* _YOUR OBJECTIVE_: Answer with the exact lines of the following material from the one containing "ATOM 299 C CA" through the one containing "ATOM 310 N N", both end lines included.

##### DATA RECORDS #####

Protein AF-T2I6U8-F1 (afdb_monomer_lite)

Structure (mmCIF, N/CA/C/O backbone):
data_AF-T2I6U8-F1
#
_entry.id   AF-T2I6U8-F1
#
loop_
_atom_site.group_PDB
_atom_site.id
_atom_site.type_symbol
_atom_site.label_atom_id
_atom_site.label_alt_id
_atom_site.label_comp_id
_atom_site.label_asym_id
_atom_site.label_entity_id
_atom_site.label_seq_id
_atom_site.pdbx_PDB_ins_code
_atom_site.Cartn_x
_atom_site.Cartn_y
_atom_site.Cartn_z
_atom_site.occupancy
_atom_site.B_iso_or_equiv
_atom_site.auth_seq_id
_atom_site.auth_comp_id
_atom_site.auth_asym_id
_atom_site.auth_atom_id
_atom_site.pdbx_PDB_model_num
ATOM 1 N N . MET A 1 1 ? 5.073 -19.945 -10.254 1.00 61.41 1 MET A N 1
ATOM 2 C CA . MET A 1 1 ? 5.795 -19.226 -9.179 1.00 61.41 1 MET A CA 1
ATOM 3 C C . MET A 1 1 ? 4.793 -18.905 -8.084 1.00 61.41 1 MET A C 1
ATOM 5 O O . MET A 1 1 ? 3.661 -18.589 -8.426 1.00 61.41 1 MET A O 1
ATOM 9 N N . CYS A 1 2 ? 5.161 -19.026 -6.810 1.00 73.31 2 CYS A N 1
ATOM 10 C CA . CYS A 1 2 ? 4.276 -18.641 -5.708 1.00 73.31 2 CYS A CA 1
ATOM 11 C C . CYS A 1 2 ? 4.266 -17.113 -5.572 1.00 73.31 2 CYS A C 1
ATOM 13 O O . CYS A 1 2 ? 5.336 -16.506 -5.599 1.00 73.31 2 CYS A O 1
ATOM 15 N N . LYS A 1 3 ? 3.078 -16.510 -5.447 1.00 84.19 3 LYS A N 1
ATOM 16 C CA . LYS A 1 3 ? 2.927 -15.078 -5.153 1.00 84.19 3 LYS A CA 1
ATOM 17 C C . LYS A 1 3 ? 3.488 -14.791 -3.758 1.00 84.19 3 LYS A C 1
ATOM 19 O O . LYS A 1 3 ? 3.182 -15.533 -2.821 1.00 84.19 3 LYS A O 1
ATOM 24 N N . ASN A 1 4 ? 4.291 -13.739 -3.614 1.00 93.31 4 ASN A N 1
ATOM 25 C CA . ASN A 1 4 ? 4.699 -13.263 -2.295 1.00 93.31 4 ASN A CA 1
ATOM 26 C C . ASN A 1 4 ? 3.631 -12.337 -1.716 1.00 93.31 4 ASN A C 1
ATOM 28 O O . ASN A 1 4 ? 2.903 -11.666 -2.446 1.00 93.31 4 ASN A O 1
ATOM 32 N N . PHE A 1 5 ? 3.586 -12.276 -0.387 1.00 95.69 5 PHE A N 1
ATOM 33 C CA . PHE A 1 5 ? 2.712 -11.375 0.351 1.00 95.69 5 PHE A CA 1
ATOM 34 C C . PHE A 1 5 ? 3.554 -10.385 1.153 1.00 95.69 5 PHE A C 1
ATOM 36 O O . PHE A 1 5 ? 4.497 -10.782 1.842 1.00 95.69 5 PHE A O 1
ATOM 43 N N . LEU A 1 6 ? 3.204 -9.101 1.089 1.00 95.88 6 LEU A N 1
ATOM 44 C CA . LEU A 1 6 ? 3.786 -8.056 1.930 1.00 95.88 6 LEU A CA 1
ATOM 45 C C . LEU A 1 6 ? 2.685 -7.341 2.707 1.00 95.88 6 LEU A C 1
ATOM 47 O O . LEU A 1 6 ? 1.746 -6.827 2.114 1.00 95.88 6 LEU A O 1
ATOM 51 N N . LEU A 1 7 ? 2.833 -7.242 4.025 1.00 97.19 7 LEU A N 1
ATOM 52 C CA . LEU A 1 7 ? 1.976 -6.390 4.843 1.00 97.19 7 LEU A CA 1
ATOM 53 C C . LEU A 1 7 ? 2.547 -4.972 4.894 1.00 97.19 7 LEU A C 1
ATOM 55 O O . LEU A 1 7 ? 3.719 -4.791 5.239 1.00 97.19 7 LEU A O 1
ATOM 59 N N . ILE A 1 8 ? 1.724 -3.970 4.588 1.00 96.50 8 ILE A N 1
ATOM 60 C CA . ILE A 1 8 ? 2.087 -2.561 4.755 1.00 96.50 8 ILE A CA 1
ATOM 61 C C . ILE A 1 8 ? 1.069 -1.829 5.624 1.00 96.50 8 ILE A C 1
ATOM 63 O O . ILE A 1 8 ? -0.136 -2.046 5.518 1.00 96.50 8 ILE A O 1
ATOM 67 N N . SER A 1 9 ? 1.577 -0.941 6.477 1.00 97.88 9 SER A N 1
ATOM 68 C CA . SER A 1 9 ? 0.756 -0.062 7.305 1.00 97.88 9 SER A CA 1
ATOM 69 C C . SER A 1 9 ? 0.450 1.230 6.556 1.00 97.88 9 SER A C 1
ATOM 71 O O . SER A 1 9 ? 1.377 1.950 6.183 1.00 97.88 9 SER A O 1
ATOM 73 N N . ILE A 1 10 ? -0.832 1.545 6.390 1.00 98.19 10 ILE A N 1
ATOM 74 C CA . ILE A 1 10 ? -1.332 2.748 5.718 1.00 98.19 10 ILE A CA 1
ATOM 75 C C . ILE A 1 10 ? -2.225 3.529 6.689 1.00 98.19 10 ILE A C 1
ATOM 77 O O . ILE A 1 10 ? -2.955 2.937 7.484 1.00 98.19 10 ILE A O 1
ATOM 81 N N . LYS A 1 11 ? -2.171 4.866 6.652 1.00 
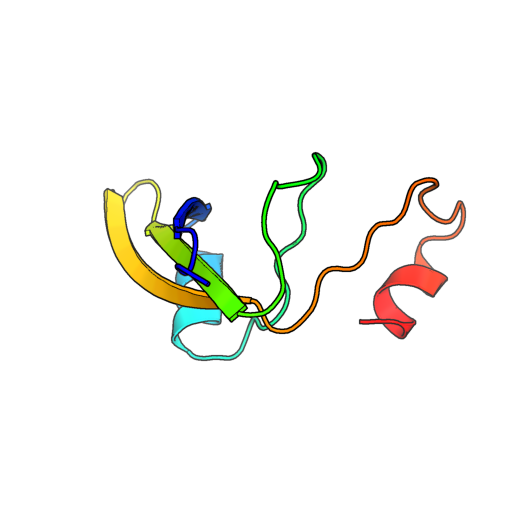98.25 11 LYS A N 1
ATOM 82 C CA . LYS A 1 11 ? -3.079 5.691 7.466 1.00 98.25 11 LYS A CA 1
ATOM 83 C C . LYS A 1 11 ? -4.527 5.578 6.974 1.00 98.25 11 LYS A C 1
ATOM 85 O O . LYS A 1 11 ? -4.717 5.463 5.761 1.00 98.25 11 LYS A O 1
ATOM 90 N N . PRO A 1 12 ? -5.527 5.689 7.868 1.00 98.25 12 PRO A N 1
ATOM 91 C CA . PRO A 1 12 ? -6.944 5.617 7.514 1.00 98.25 12 PRO A CA 1
ATOM 92 C C . PRO A 1 12 ? -7.336 6
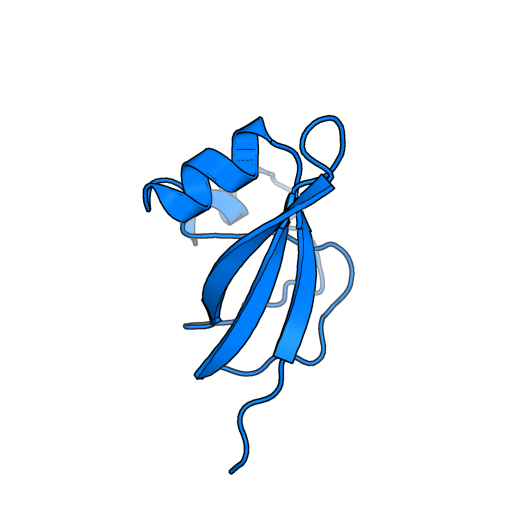.402 6.258 1.00 98.25 12 PRO A C 1
ATOM 94 O O . PRO A 1 12 ? -7.955 5.831 5.363 1.00 98.25 12 PRO A O 1
ATOM 97 N N . GLU A 1 13 ? -6.912 7.666 6.131 1.00 97.44 13 GLU A N 1
ATOM 98 C CA . GLU A 1 13 ? -7.325 8.514 5.006 1.00 97.44 13 GLU A CA 1
ATOM 99 C C . GLU A 1 13 ? -6.801 8.049 3.637 1.00 97.44 13 GLU A C 1
ATOM 101 O O . GLU A 1 13 ? -7.405 8.351 2.611 1.00 97.44 13 GLU A O 1
ATOM 106 N N . TYR A 1 14 ? -5.686 7.315 3.598 1.00 98.25 14 TYR A N 1
ATOM 107 C CA . TYR A 1 14 ? -5.115 6.795 2.352 1.00 98.25 14 TYR A CA 1
ATOM 108 C C . TYR A 1 14 ? -5.544 5.361 2.080 1.00 98.25 14 TYR A C 1
ATOM 110 O O . TYR A 1 14 ? -5.665 4.985 0.919 1.00 98.25 14 TYR A O 1
ATOM 118 N N . ALA A 1 15 ? -5.776 4.569 3.129 1.00 98.00 15 ALA A N 1
ATOM 119 C CA . ALA A 1 15 ? -6.271 3.208 2.984 1.00 98.00 15 ALA A CA 1
ATOM 120 C C . ALA A 1 15 ? -7.653 3.217 2.332 1.00 98.00 15 ALA A C 1
ATOM 122 O O . ALA A 1 15 ? -7.866 2.475 1.382 1.00 98.00 15 ALA A O 1
ATOM 123 N N . GLN A 1 16 ? -8.538 4.120 2.768 1.00 97.44 16 GLN A N 1
ATOM 124 C CA . GLN A 1 16 ? -9.858 4.280 2.163 1.00 97.44 16 GLN A CA 1
ATOM 125 C C . GLN A 1 16 ? -9.753 4.584 0.661 1.00 97.44 16 GLN A C 1
ATOM 127 O O . GLN A 1 16 ? -10.348 3.884 -0.145 1.00 97.44 16 GLN A O 1
ATOM 132 N N . LYS A 1 17 ? -8.870 5.511 0.265 1.00 98.31 17 LYS A N 1
ATOM 133 C CA . LYS A 1 17 ? -8.624 5.821 -1.154 1.00 98.31 17 LYS A CA 1
ATOM 134 C C . LYS A 1 17 ? -8.096 4.635 -1.962 1.00 98.31 17 LYS A C 1
ATOM 136 O O . LYS A 1 17 ? -8.385 4.546 -3.147 1.00 98.31 17 LYS A O 1
ATOM 141 N N . ILE A 1 18 ? -7.295 3.750 -1.361 1.00 97.88 18 ILE A N 1
ATOM 142 C CA . ILE A 1 18 ? -6.846 2.516 -2.030 1.00 97.88 18 ILE A CA 1
ATOM 143 C C . ILE A 1 18 ? -8.041 1.577 -2.230 1.00 97.88 18 ILE A C 1
ATOM 145 O O . ILE A 1 18 ? -8.222 1.051 -3.322 1.00 97.88 18 ILE A O 1
ATOM 149 N N . LEU A 1 19 ? -8.853 1.380 -1.187 1.00 95.75 19 LEU A N 1
ATOM 150 C CA . LEU A 1 19 ? -10.010 0.478 -1.211 1.00 95.75 19 LEU A CA 1
ATOM 151 C C . LEU A 1 19 ? -11.109 0.956 -2.170 1.00 95.75 19 LEU A C 1
ATOM 153 O O . LEU A 1 19 ? -11.738 0.130 -2.824 1.00 95.75 19 LEU A O 1
ATOM 157 N N . ASP A 1 20 ? -11.285 2.270 -2.300 1.00 97.25 20 ASP A N 1
ATOM 158 C CA . ASP A 1 20 ? -12.217 2.891 -3.247 1.00 97.25 20 ASP A CA 1
ATOM 159 C C . ASP A 1 20 ? -11.660 2.940 -4.684 1.00 97.25 20 ASP A C 1
ATOM 161 O O . ASP A 1 20 ? -12.359 3.333 -5.615 1.00 97.25 20 ASP A O 1
ATOM 165 N N . GLY A 1 21 ? -10.394 2.552 -4.884 1.00 95.81 21 GLY A N 1
ATOM 166 C CA . GLY A 1 21 ? -9.720 2.563 -6.185 1.00 95.81 21 GLY A CA 1
ATOM 167 C C . GLY A 1 21 ? -9.223 3.938 -6.647 1.00 95.81 21 GLY A C 1
ATOM 168 O O . GLY A 1 21 ? -8.657 4.047 -7.731 1.00 95.81 21 GLY A O 1
ATOM 169 N N . GLU A 1 22 ? -9.379 4.989 -5.839 1.00 97.38 22 GLU A N 1
ATOM 170 C CA . GLU A 1 22 ? -8.910 6.347 -6.153 1.00 97.38 22 GLU A CA 1
ATOM 171 C C . GLU A 1 22 ? -7.382 6.479 -6.094 1.00 97.38 22 GLU A C 1
ATOM 173 O O . GLU A 1 22 ? -6.776 7.251 -6.836 1.00 97.38 22 GLU A O 1
ATOM 178 N N . LYS A 1 23 ? -6.738 5.752 -5.175 1.00 96.56 23 LYS A N 1
ATOM 179 C CA . LYS A 1 23 ? -5.284 5.752 -4.992 1.00 96.56 23 LYS A CA 1
ATOM 180 C C . LYS A 1 23 ? -4.699 4.464 -5.554 
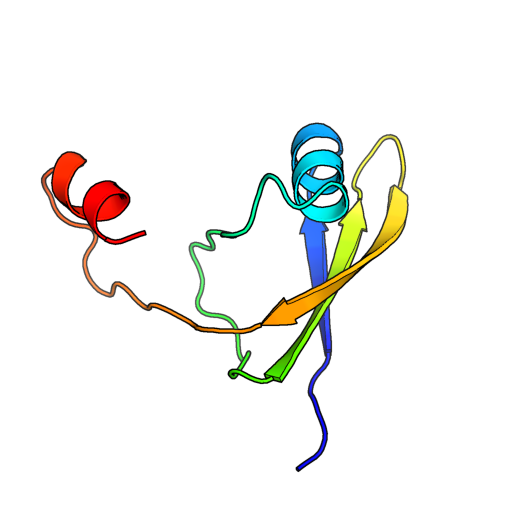1.00 96.56 23 LYS A C 1
ATOM 182 O O . LYS A 1 23 ? -4.685 3.433 -4.890 1.00 96.56 23 LYS A O 1
ATOM 187 N N . THR A 1 24 ? -4.136 4.571 -6.749 1.00 96.38 24 THR A N 1
ATOM 188 C CA . THR A 1 24 ? -3.539 3.456 -7.499 1.00 96.38 24 THR A CA 1
ATOM 189 C C . THR A 1 24 ? -2.024 3.338 -7.313 1.00 96.38 24 THR A C 1
ATOM 191 O O . THR A 1 24 ? -1.431 2.328 -7.680 1.00 96.38 24 THR A O 1
ATOM 194 N N . VAL A 1 25 ? -1.382 4.345 -6.709 1.00 94.88 25 VAL A N 1
ATOM 195 C CA . VAL A 1 25 ? 0.080 4.407 -6.554 1.00 94.88 25 VAL A CA 1
ATOM 196 C C . VAL A 1 25 ? 0.468 4.586 -5.092 1.00 94.88 25 VAL A C 1
ATOM 198 O O . VAL A 1 25 ? 0.014 5.521 -4.425 1.00 94.88 25 VAL A O 1
ATOM 201 N N . GLU A 1 26 ? 1.355 3.720 -4.592 1.00 95.00 26 GLU A N 1
ATOM 202 C CA . GLU A 1 26 ? 1.919 3.788 -3.241 1.00 95.00 26 GLU A CA 1
ATOM 203 C C . GLU A 1 26 ? 3.436 4.000 -3.266 1.00 95.00 26 GLU A C 1
ATOM 205 O O . GLU A 1 26 ? 4.195 3.188 -3.793 1.00 95.00 26 GLU A O 1
ATOM 210 N N . LEU A 1 27 ? 3.888 5.100 -2.660 1.00 93.38 27 LEU A N 1
ATOM 211 C CA . LEU A 1 27 ? 5.289 5.516 -2.678 1.00 93.38 27 LEU A CA 1
ATOM 212 C C . LEU A 1 27 ? 6.021 5.058 -1.416 1.00 93.38 27 LEU A C 1
ATOM 214 O O . LEU A 1 27 ? 5.558 5.256 -0.293 1.00 93.38 27 LEU A O 1
ATOM 218 N N . ARG A 1 28 ? 7.224 4.503 -1.582 1.00 91.56 28 ARG A N 1
ATOM 219 C CA . ARG A 1 28 ? 8.066 4.031 -0.473 1.00 91.56 28 ARG A CA 1
ATOM 220 C C . ARG A 1 28 ? 9.502 4.496 -0.680 1.00 91.56 28 ARG A C 1
ATOM 222 O O . ARG A 1 28 ? 10.045 4.382 -1.770 1.00 91.56 28 ARG A O 1
ATOM 229 N N . LYS A 1 29 ? 10.135 4.999 0.386 1.00 89.38 29 LYS A N 1
ATOM 230 C CA . LYS A 1 29 ? 11.550 5.420 0.348 1.00 89.38 29 LYS A CA 1
ATOM 231 C C . LYS A 1 29 ? 12.507 4.242 0.174 1.00 89.38 29 LYS A C 1
ATOM 233 O O . LYS A 1 29 ? 13.525 4.365 -0.491 1.00 89.38 29 LYS A O 1
ATOM 238 N N . THR A 1 30 ? 12.200 3.118 0.815 1.00 87.75 30 THR A N 1
ATOM 239 C CA . THR A 1 30 ? 13.024 1.910 0.764 1.00 87.75 30 THR A CA 1
ATOM 240 C C . THR A 1 30 ? 12.425 0.937 -0.235 1.00 87.75 30 THR A C 1
ATOM 242 O O . THR A 1 30 ? 11.228 0.647 -0.176 1.00 87.75 30 THR A O 1
ATOM 245 N N . ARG A 1 31 ? 13.275 0.405 -1.116 1.00 86.19 31 ARG A N 1
ATOM 246 C CA . ARG A 1 31 ? 12.895 -0.629 -2.076 1.00 86.19 31 ARG A CA 1
ATOM 247 C C . ARG A 1 31 ? 12.321 -1.850 -1.354 1.00 86.19 31 ARG A C 1
ATOM 249 O O . ARG A 1 31 ? 12.924 -2.374 -0.417 1.00 86.19 31 ARG A O 1
ATOM 256 N N . THR A 1 32 ? 11.169 -2.319 -1.816 1.00 85.62 32 THR A N 1
ATOM 257 C CA . THR A 1 32 ? 10.537 -3.556 -1.349 1.00 85.62 32 THR A CA 1
ATOM 258 C C . THR A 1 32 ? 11.006 -4.748 -2.191 1.00 85.62 32 THR A C 1
ATOM 260 O O . THR A 1 32 ? 11.533 -4.588 -3.291 1.00 85.62 32 THR A O 1
ATOM 263 N N . ARG A 1 33 ? 10.830 -5.970 -1.675 1.00 88.75 33 ARG A N 1
ATOM 264 C CA . ARG A 1 33 ? 11.151 -7.219 -2.398 1.00 88.75 33 ARG A CA 1
ATOM 265 C C . ARG A 1 33 ? 10.028 -7.683 -3.341 1.00 88.75 33 ARG A C 1
ATOM 267 O O . ARG A 1 33 ? 10.073 -8.818 -3.804 1.00 88.75 33 ARG A O 1
ATOM 274 N N . LEU A 1 34 ? 9.032 -6.828 -3.571 1.00 92.81 34 LEU A N 1
ATOM 275 C CA . LEU A 1 34 ? 7.870 -7.128 -4.401 1.00 92.81 34 LEU A CA 1
ATOM 276 C C . LEU A 1 34 ? 8.274 -7.294 -5.868 1.00 92.81 34 LEU A C 1
ATOM 278 O O . LEU A 1 34 ? 9.267 -6.723 -6.327 1.00 92.81 34 LEU A O 1
ATOM 282 N N . LYS A 1 35 ? 7.467 -8.057 -6.593 1.00 94.25 35 LYS A N 1
ATOM 283 C CA . LYS A 1 35 ? 7.467 -8.179 -8.051 1.00 94.25 35 LYS A CA 1
ATOM 284 C C . LYS A 1 35 ? 6.043 -7.959
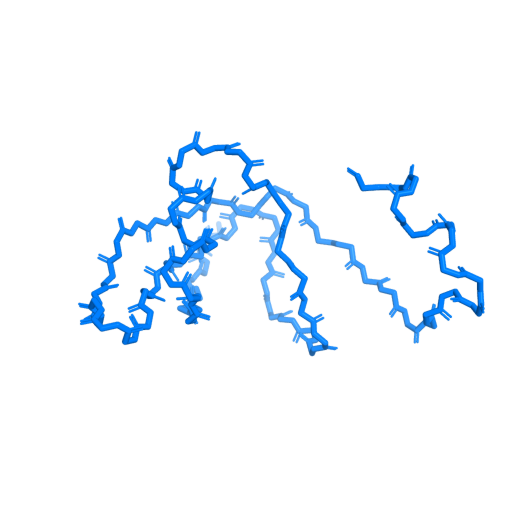 -8.579 1.00 94.25 35 LYS A C 1
ATOM 286 O O . LYS A 1 35 ? 5.097 -8.149 -7.814 1.00 94.25 35 LYS A O 1
ATOM 291 N N . PRO A 1 36 ? 5.871 -7.601 -9.863 1.00 95.19 36 PRO A N 1
ATOM 292 C CA . PRO A 1 36 ? 4.562 -7.645 -10.508 1.00 95.19 36 PRO A CA 1
ATOM 293 C C . PRO A 1 36 ? 3.844 -8.978 -10.251 1.00 95.19 36 PRO A C 1
ATOM 295 O O . PRO A 1 36 ? 4.455 -10.045 -10.363 1.00 95.19 36 PRO A O 1
ATOM 298 N N . GLY A 1 37 ? 2.571 -8.910 -9.869 1.00 95.81 37 GLY A N 1
ATOM 299 C CA . GLY A 1 37 ? 1.733 -10.050 -9.490 1.00 95.81 37 GLY A CA 1
ATOM 300 C C . GLY A 1 37 ? 1.802 -10.467 -8.014 1.00 95.81 37 GLY A C 1
ATOM 301 O O . GLY A 1 37 ? 1.009 -11.316 -7.592 1.00 95.81 37 GLY A O 1
ATOM 302 N N . ASP A 1 38 ? 2.717 -9.901 -7.217 1.00 96.69 38 ASP A N 1
ATOM 303 C CA . ASP A 1 38 ? 2.727 -10.095 -5.761 1.00 96.69 38 ASP A CA 1
ATOM 304 C C . ASP A 1 38 ? 1.556 -9.350 -5.099 1.00 96.69 38 ASP A C 1
ATOM 306 O O . ASP A 1 38 ? 1.036 -8.366 -5.626 1.00 96.69 38 ASP A O 1
ATOM 310 N N . ILE A 1 39 ? 1.154 -9.811 -3.913 1.00 97.19 39 ILE A N 1
ATOM 311 C CA . ILE A 1 39 ? 0.030 -9.245 -3.166 1.00 97.19 39 ILE A CA 1
ATOM 312 C C . ILE A 1 39 ? 0.534 -8.379 -2.015 1.00 97.19 39 ILE A C 1
ATOM 314 O O . ILE A 1 39 ? 1.398 -8.772 -1.227 1.00 97.19 39 ILE A O 1
ATOM 318 N N . VAL A 1 40 ? -0.071 -7.206 -1.871 1.00 97.38 40 VAL A N 1
ATOM 319 C CA . VAL A 1 40 ? 0.134 -6.323 -0.730 1.00 97.38 40 VAL A CA 1
ATOM 320 C C . VAL A 1 40 ? -1.117 -6.323 0.133 1.00 97.38 40 VAL A C 1
ATOM 322 O O . VAL A 1 40 ? -2.196 -5.966 -0.327 1.00 97.38 40 VAL A O 1
ATOM 325 N N . LEU A 1 41 ? -0.965 -6.706 1.398 1.00 98.06 41 LEU A N 1
ATOM 326 C CA . LEU A 1 41 ? -2.003 -6.603 2.417 1.00 98.06 41 LEU A CA 1
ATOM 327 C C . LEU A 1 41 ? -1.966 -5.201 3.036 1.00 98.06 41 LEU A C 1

#####

* _EXERCISE RESPONSE_:
ATOM 299 C CA . GLY A 1 37 ? 1.733 -10.050 -9.490 1.00 95.81 37 GLY A CA 1
ATOM 300 C C . GLY A 1 37 ? 1.802 -10.467 -8.014 1.00 95.81 37 GLY A C 1
ATOM 301 O O . GLY A 1 37 ? 1.009 -11.316 -7.592 1.00 95.81 37 GLY A O 1
ATOM 302 N N . ASP A 1 38 ? 2.717 -9.901 -7.217 1.00 96.69 38 ASP A N 1
ATOM 303 C CA . ASP A 1 38 ? 2.727 -10.095 -5.761 1.00 96.69 38 ASP A CA 1
ATOM 304 C C . ASP A 1 38 ? 1.556 -9.350 -5.099 1.00 96.69 38 ASP A C 1
ATOM 306 O O . ASP A 1 38 ? 1.036 -8.366 -5.626 1.00 96.69 38 ASP A O 1
ATOM 310 N N . ILE A 1 39 ? 1.154 -9.811 -3.913 1.00 97.19 39 ILE A N 1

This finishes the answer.